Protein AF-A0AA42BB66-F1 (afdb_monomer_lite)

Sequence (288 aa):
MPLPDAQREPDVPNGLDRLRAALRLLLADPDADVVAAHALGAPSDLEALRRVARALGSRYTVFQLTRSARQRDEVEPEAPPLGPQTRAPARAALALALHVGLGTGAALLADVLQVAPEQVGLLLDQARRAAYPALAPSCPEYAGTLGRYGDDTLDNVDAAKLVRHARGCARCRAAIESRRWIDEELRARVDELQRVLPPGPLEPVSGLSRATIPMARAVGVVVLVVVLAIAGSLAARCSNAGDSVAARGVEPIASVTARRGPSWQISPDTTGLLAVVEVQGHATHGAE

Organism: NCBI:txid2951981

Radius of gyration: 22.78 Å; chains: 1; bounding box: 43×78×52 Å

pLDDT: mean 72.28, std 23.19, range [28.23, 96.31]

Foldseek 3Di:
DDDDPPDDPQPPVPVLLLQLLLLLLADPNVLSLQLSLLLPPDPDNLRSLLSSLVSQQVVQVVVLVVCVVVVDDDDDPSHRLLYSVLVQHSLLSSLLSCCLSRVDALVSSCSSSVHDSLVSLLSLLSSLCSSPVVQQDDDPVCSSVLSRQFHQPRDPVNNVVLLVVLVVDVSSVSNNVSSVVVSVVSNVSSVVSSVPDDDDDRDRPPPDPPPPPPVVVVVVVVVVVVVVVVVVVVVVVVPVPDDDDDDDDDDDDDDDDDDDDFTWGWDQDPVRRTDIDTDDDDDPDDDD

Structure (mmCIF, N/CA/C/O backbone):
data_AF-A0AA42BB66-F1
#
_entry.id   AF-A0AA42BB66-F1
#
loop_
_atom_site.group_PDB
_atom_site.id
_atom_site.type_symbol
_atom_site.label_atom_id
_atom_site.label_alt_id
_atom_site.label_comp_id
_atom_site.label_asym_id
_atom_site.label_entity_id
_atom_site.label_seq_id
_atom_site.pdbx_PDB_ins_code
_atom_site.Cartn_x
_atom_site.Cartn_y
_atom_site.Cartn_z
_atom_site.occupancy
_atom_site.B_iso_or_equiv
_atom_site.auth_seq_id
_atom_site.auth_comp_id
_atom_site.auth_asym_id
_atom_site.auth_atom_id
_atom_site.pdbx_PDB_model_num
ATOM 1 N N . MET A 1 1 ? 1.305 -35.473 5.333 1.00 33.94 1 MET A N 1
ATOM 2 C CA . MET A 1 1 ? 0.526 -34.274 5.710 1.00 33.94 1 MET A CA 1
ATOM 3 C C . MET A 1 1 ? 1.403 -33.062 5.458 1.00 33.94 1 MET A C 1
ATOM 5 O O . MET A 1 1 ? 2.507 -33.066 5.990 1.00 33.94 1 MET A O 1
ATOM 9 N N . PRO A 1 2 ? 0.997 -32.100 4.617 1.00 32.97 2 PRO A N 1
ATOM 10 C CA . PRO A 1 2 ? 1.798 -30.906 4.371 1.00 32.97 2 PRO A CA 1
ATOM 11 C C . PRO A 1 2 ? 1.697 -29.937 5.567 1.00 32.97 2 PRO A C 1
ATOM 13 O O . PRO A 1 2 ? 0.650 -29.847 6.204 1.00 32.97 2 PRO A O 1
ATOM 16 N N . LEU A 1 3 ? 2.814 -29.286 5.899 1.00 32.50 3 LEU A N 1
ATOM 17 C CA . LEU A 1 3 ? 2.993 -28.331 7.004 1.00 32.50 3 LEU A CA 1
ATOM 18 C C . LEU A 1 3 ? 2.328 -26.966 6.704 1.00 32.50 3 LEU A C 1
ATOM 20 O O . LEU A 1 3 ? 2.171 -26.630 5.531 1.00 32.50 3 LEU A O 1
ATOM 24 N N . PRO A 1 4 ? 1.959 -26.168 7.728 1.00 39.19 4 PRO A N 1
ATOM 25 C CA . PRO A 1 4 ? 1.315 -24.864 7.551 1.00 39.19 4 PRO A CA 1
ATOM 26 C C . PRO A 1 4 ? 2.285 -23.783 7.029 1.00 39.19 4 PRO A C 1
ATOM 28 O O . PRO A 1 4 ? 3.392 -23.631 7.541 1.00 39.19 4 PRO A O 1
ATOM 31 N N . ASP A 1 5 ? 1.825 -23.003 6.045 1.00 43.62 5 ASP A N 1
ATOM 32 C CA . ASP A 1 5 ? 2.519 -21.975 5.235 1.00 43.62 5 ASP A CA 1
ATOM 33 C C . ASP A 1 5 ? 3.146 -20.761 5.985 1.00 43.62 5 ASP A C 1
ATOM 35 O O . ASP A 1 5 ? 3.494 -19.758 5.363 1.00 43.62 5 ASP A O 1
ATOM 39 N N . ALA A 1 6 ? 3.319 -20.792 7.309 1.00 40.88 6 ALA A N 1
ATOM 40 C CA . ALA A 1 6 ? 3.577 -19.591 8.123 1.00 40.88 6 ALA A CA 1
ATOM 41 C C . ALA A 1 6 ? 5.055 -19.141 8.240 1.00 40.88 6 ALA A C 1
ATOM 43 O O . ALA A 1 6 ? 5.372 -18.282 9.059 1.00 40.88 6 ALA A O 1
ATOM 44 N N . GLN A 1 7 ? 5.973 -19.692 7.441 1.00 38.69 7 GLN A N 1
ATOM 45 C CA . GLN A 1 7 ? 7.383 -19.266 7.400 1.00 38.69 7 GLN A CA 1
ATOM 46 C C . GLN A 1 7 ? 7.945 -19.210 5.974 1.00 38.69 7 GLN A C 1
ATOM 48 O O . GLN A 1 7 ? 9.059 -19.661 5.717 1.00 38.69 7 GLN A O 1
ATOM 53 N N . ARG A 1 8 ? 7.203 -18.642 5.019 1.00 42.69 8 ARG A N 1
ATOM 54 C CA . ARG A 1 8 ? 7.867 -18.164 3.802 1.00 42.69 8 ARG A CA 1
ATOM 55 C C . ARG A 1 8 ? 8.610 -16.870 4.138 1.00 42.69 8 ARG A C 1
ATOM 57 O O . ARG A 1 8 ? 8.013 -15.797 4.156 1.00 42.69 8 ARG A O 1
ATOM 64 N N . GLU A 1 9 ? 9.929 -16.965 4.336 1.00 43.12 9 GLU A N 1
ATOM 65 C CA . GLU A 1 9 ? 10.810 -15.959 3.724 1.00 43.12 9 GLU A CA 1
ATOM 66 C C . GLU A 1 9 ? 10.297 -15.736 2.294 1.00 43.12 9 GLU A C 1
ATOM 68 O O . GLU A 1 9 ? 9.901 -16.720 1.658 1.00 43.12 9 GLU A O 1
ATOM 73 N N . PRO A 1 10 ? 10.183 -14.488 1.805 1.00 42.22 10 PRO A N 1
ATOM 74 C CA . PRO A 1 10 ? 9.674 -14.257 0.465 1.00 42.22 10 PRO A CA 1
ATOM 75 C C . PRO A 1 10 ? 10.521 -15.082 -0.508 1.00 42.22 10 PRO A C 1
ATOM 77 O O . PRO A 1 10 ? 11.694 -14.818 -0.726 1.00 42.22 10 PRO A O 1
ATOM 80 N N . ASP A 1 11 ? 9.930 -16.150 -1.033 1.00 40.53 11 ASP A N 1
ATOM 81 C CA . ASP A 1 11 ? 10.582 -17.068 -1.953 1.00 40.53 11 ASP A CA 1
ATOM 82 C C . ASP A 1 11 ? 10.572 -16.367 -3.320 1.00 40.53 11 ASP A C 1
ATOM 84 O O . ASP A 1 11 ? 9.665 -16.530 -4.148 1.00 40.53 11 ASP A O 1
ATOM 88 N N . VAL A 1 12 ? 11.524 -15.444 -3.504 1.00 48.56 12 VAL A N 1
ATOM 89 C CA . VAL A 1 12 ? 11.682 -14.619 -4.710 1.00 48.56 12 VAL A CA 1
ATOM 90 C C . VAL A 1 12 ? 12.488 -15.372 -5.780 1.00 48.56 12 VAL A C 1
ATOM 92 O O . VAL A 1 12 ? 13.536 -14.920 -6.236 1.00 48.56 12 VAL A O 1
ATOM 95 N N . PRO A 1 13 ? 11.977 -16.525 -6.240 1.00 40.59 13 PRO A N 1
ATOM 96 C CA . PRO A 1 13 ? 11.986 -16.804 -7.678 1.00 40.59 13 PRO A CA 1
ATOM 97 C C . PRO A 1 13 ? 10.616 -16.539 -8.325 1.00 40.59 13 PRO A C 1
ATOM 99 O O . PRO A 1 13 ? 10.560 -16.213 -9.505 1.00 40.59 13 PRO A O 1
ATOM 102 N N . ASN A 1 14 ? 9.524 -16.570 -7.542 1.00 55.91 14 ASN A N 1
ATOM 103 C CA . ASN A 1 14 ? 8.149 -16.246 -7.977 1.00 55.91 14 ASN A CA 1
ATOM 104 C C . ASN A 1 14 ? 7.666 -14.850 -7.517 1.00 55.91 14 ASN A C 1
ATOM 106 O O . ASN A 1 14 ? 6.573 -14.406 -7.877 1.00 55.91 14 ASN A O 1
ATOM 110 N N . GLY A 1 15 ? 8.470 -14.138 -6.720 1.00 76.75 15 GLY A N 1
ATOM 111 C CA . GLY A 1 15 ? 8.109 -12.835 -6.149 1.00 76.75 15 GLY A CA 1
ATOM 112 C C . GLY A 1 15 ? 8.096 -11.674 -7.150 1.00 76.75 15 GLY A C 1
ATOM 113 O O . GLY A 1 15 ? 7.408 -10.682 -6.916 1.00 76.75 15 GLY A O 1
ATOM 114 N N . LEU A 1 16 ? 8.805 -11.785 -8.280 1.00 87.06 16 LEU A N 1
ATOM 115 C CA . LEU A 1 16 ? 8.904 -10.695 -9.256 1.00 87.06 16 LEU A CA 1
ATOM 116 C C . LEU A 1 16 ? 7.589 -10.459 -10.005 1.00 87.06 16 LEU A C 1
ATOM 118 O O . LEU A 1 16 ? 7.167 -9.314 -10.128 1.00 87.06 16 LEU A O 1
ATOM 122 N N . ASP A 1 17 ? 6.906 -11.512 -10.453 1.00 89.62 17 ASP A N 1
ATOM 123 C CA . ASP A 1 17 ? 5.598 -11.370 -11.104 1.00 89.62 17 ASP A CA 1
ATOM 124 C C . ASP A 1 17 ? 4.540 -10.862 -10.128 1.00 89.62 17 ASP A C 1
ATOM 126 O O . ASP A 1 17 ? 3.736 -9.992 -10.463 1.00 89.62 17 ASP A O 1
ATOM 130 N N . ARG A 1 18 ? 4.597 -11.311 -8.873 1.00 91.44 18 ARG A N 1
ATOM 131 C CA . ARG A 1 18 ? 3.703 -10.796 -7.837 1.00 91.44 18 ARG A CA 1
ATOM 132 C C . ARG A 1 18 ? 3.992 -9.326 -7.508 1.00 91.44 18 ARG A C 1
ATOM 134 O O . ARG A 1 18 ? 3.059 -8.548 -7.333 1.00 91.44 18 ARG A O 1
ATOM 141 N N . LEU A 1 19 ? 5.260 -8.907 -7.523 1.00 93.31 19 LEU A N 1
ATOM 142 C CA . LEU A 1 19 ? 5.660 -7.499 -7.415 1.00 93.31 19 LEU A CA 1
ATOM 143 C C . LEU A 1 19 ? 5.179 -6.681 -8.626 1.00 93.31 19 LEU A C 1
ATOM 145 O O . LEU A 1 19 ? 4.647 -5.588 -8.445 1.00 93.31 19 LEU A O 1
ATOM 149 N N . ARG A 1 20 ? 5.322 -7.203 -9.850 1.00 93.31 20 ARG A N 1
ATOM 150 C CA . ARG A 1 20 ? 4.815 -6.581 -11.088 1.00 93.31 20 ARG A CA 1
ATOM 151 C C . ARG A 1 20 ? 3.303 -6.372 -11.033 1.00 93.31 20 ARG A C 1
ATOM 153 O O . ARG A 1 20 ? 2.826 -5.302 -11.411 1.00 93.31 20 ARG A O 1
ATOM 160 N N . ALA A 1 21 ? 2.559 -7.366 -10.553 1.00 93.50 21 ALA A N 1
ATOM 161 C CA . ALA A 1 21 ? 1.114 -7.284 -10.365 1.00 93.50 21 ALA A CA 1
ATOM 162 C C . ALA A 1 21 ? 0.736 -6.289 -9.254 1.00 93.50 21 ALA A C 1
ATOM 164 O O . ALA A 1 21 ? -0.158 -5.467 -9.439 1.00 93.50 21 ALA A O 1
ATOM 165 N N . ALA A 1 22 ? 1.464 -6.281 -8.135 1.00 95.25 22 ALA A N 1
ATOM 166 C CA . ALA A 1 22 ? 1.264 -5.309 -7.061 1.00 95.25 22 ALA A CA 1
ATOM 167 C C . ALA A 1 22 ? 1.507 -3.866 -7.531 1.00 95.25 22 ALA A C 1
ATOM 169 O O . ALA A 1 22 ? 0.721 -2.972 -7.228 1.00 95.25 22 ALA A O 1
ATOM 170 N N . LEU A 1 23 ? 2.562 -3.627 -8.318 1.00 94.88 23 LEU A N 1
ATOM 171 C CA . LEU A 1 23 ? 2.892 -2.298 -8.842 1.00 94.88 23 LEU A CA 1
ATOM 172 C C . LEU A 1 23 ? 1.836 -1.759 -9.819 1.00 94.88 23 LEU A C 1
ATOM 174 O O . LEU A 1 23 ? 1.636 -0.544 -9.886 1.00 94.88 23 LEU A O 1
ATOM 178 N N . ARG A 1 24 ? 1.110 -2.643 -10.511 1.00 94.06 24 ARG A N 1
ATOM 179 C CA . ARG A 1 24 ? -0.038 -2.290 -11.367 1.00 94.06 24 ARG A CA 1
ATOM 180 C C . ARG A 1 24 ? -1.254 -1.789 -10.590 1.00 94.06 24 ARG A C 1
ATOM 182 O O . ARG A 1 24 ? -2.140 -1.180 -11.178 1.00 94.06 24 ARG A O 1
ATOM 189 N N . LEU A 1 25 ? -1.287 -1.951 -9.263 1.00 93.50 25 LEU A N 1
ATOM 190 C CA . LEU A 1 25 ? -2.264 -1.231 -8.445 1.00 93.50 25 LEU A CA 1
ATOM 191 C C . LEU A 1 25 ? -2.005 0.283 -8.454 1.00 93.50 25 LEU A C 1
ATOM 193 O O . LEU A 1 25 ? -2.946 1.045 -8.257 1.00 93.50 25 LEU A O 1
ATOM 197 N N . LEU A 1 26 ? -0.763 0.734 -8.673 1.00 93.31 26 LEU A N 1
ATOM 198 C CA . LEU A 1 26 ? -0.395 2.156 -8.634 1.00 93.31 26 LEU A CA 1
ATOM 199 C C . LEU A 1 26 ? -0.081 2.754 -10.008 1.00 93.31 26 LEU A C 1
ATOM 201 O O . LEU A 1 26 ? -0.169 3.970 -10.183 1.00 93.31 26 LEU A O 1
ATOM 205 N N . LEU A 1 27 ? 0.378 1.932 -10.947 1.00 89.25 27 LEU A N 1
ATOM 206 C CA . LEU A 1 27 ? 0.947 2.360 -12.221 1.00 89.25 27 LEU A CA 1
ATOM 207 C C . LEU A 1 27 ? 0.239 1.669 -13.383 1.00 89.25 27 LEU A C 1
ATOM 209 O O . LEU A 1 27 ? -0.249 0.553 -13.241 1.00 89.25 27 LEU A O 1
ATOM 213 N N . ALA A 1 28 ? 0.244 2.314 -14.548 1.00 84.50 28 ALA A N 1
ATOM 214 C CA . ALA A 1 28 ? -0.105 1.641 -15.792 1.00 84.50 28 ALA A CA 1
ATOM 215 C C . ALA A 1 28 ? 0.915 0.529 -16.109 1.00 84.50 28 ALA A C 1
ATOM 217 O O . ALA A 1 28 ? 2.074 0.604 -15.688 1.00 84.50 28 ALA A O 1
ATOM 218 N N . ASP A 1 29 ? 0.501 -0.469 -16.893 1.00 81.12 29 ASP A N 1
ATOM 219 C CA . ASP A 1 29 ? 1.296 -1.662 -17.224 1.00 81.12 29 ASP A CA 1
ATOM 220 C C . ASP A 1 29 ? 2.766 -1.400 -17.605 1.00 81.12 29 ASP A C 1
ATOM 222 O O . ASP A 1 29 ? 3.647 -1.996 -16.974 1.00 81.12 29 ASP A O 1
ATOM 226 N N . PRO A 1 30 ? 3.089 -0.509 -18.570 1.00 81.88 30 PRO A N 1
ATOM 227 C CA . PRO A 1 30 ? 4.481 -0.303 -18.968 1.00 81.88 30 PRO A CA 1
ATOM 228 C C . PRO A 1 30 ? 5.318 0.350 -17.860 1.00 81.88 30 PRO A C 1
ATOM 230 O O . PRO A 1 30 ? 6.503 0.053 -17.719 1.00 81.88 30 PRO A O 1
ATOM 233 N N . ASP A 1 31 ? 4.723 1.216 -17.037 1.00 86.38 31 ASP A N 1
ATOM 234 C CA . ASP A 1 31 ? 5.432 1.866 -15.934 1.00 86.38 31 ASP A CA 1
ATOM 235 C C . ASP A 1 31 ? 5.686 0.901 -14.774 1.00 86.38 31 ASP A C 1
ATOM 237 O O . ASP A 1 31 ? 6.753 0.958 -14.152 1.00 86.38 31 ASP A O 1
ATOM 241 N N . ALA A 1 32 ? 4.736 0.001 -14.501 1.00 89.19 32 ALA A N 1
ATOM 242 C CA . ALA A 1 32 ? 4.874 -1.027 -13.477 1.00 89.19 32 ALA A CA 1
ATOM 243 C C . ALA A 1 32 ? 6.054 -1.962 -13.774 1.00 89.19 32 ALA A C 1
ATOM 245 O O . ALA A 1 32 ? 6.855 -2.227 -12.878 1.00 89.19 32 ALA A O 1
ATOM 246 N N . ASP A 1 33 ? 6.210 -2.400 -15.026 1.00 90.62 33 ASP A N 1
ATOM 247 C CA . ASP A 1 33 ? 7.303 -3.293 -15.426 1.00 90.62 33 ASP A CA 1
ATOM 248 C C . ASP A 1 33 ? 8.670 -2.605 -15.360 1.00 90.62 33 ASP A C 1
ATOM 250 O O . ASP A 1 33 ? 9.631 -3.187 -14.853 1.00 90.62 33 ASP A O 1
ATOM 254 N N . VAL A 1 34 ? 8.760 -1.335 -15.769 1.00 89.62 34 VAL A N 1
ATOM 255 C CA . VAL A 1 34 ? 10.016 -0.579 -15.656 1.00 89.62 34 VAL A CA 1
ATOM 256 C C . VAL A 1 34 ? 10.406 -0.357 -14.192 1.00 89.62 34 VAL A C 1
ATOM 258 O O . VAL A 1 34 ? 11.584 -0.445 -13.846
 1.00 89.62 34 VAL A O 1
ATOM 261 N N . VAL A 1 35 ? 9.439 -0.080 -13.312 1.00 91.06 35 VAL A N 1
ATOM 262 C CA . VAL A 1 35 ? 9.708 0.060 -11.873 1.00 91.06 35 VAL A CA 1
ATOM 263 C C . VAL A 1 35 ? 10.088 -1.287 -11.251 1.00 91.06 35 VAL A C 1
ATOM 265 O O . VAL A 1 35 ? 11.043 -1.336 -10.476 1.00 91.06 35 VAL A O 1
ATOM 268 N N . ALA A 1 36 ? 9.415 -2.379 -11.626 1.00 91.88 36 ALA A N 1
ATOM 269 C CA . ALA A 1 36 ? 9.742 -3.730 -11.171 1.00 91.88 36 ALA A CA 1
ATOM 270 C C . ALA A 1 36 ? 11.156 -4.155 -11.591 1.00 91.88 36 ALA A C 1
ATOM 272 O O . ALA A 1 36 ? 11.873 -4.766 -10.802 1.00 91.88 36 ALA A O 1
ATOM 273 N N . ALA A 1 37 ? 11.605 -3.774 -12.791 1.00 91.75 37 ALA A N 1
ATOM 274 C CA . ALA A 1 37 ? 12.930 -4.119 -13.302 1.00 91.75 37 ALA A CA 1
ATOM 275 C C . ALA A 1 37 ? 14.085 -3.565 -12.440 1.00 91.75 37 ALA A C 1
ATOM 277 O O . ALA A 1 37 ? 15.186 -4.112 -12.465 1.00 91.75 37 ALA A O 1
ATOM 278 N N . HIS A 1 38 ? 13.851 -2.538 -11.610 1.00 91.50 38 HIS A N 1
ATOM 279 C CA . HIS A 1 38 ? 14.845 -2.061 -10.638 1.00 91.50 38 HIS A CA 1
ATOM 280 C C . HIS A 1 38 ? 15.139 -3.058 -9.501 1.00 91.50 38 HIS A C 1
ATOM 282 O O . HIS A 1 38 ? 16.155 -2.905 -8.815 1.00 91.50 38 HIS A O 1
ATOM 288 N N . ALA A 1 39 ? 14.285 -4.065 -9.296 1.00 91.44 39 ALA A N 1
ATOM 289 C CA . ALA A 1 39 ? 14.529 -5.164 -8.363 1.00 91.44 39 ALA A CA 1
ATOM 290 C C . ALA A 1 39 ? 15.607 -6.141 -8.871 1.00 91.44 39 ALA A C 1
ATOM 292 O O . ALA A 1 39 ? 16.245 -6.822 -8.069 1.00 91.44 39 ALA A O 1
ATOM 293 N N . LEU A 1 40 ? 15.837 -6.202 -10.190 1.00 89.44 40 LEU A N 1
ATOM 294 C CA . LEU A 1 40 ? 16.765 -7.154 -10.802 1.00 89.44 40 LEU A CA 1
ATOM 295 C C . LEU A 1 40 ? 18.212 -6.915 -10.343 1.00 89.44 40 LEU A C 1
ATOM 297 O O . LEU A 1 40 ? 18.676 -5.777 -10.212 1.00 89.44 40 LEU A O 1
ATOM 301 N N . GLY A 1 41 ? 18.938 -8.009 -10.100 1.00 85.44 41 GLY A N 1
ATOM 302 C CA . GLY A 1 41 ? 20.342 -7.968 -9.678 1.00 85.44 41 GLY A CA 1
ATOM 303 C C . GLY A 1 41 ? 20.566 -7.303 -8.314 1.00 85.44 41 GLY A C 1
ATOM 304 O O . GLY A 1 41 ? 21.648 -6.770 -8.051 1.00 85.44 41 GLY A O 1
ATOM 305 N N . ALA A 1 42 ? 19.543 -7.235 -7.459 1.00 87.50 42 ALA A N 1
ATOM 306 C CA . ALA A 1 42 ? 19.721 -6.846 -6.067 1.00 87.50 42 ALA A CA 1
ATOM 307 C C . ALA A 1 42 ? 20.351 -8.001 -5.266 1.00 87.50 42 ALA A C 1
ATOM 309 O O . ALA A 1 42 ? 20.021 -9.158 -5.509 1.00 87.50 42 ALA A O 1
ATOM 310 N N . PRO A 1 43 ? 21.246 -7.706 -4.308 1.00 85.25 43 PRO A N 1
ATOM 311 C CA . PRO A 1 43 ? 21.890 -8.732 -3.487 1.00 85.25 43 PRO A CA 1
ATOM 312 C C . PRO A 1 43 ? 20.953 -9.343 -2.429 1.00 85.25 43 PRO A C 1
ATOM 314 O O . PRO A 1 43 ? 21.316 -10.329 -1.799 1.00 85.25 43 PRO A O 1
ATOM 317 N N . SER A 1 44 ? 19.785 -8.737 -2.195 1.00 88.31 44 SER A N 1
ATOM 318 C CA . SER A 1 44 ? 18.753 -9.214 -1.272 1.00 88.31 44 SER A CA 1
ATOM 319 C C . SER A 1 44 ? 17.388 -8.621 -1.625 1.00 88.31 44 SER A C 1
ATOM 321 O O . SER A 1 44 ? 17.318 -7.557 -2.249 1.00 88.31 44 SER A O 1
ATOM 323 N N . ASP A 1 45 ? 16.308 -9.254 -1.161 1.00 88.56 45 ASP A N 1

______

Problem statement: From the records above, retype only the lines starting at the line that contains "ATOM 104 C C" and ending at the line that contains "ATOM 111 C CA", both included.

Output of the task:
ATOM 104 C C . ASN A 1 14 ? 7.666 -14.850 -7.517 1.00 55.91 14 ASN A C 1
ATOM 106 O O . ASN A 1 14 ? 6.573 -14.406 -7.877 1.00 55.91 14 ASN A O 1
ATOM 110 N N . GLY A 1 15 ? 8.470 -14.138 -6.720 1.00 76.75 15 GLY A N 1
ATOM 111 C CA . GLY A 1 15 ? 8.109 -12.835 -6.149 1.00 76.75 15 GLY A CA 1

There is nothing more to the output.